[What to do]:
For this exercise, reproduce the entries below exactly, but only from the line containing "ATOM 57 O O" through the line containing "ATOM 65 O O", both included.

[Record set]:
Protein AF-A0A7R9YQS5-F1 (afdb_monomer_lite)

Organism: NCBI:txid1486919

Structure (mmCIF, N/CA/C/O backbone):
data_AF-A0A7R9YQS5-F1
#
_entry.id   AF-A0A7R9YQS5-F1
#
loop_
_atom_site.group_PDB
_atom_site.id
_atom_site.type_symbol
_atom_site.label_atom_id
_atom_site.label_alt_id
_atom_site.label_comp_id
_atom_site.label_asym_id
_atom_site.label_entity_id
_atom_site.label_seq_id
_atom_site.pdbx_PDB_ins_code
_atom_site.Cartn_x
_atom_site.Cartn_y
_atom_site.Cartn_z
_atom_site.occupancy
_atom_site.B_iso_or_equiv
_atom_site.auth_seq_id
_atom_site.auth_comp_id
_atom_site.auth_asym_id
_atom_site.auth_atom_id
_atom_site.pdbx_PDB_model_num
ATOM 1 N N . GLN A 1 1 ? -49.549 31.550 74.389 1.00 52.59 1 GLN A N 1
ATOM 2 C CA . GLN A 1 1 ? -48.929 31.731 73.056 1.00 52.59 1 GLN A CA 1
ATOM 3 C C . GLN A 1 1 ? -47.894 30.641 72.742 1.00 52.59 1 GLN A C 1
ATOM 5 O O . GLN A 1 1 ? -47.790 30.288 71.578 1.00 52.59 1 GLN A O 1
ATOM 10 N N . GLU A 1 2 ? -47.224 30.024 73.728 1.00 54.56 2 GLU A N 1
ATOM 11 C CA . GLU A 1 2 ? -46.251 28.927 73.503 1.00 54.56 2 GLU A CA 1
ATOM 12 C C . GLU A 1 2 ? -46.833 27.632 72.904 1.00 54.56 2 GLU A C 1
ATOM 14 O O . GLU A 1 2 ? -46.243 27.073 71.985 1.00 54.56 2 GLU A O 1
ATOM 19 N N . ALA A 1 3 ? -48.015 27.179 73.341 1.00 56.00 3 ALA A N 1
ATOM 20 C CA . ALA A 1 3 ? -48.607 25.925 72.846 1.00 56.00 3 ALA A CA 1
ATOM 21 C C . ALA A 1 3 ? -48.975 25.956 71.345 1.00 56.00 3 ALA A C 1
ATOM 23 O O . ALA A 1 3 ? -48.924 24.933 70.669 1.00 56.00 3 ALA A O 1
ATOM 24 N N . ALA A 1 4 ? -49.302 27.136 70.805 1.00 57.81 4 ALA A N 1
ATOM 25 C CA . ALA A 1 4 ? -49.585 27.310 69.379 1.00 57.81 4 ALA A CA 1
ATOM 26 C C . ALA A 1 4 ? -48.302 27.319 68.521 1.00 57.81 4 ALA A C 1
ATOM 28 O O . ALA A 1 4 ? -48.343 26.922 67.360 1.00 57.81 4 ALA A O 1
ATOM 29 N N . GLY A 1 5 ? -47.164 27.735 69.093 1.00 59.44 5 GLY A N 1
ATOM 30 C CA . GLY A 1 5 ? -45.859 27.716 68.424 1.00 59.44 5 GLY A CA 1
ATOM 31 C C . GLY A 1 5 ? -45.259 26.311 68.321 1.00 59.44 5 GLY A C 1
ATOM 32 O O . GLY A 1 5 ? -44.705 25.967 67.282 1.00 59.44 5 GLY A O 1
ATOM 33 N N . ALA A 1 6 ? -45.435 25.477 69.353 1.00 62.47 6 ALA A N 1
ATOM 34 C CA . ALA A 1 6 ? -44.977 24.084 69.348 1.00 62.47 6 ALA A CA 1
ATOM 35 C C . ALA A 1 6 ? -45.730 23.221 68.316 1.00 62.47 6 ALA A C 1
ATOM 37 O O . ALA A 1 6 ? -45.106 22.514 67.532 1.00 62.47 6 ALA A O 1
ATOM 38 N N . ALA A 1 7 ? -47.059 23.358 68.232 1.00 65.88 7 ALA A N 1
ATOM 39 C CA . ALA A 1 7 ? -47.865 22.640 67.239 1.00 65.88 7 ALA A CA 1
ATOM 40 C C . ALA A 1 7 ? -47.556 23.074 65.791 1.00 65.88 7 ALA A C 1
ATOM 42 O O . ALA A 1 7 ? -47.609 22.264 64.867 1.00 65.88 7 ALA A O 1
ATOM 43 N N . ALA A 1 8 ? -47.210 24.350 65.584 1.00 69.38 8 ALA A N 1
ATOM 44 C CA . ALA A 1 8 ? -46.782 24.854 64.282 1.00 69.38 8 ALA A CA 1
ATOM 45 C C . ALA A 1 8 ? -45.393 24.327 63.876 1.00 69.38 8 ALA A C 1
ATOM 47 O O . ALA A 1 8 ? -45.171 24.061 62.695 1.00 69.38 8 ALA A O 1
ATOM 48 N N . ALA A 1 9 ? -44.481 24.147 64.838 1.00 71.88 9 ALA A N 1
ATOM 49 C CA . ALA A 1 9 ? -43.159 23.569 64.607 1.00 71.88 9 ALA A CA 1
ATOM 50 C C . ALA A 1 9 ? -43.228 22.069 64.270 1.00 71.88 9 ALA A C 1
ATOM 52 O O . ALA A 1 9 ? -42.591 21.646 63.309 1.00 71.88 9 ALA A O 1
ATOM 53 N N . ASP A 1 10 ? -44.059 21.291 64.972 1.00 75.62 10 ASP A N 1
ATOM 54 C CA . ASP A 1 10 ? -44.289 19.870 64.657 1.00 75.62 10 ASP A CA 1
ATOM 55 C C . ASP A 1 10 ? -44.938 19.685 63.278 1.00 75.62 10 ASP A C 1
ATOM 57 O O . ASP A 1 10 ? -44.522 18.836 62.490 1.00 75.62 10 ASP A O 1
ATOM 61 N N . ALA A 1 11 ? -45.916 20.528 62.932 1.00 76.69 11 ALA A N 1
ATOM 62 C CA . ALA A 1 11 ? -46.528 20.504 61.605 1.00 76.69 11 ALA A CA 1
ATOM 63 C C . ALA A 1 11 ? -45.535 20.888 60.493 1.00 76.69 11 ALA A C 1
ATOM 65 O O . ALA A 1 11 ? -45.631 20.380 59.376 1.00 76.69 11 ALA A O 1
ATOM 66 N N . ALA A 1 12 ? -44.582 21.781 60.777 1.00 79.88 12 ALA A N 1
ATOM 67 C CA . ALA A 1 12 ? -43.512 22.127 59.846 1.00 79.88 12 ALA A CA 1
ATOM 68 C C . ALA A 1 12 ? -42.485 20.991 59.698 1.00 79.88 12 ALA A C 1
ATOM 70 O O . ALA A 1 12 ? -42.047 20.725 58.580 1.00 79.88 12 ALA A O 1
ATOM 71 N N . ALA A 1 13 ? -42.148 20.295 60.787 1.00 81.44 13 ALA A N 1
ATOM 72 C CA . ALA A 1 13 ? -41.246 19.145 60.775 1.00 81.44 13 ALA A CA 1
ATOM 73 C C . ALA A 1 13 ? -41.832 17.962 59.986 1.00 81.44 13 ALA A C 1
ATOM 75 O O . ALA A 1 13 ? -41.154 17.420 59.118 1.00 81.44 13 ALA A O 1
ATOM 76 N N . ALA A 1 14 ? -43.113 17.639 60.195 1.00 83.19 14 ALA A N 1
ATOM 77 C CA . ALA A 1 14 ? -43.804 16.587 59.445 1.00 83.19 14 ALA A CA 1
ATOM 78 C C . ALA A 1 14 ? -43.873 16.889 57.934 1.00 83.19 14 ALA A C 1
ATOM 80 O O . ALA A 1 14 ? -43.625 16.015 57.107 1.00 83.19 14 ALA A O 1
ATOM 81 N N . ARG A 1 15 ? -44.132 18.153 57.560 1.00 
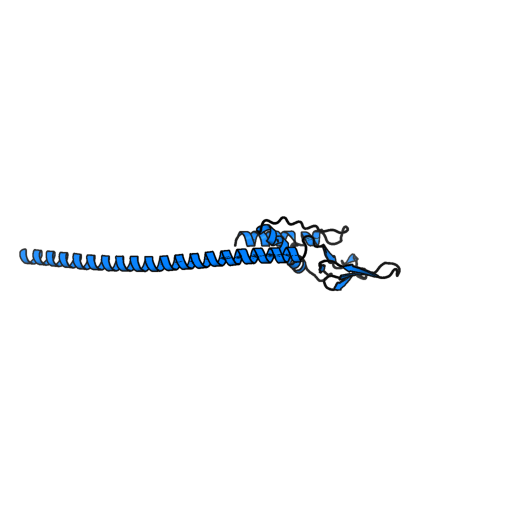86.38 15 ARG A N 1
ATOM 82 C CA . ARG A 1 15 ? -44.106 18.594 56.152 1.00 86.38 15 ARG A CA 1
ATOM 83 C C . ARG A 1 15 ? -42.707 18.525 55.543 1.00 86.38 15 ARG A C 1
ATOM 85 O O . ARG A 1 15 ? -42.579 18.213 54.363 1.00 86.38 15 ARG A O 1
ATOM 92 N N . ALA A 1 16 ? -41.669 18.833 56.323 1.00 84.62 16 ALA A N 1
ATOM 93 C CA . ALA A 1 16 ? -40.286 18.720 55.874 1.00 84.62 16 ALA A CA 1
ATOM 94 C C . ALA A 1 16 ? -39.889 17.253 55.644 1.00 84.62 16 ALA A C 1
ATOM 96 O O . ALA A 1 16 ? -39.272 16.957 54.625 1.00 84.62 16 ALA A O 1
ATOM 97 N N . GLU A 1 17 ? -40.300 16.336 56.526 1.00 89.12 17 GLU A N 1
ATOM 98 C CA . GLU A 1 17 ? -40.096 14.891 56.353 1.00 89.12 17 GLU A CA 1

[Task solution]:
ATOM 57 O O . ASP A 1 10 ? -44.522 18.836 62.490 1.00 75.62 10 ASP A O 1
ATOM 61 N N . ALA A 1 11 ? -45.916 20.528 62.932 1.00 76.69 11 ALA A N 1
ATOM 62 C CA . ALA A 1 11 ? -46.528 20.504 61.605 1.00 76.69 11 ALA A CA 1
ATOM 63 C C . ALA A 1 11 ? -45.535 20.888 60.493 1.00 76.69 11 ALA A C 1
ATOM 65 O O . ALA A 1 11 ? -45.631 20.380 59.376 1.00 76.69 11 ALA A O 1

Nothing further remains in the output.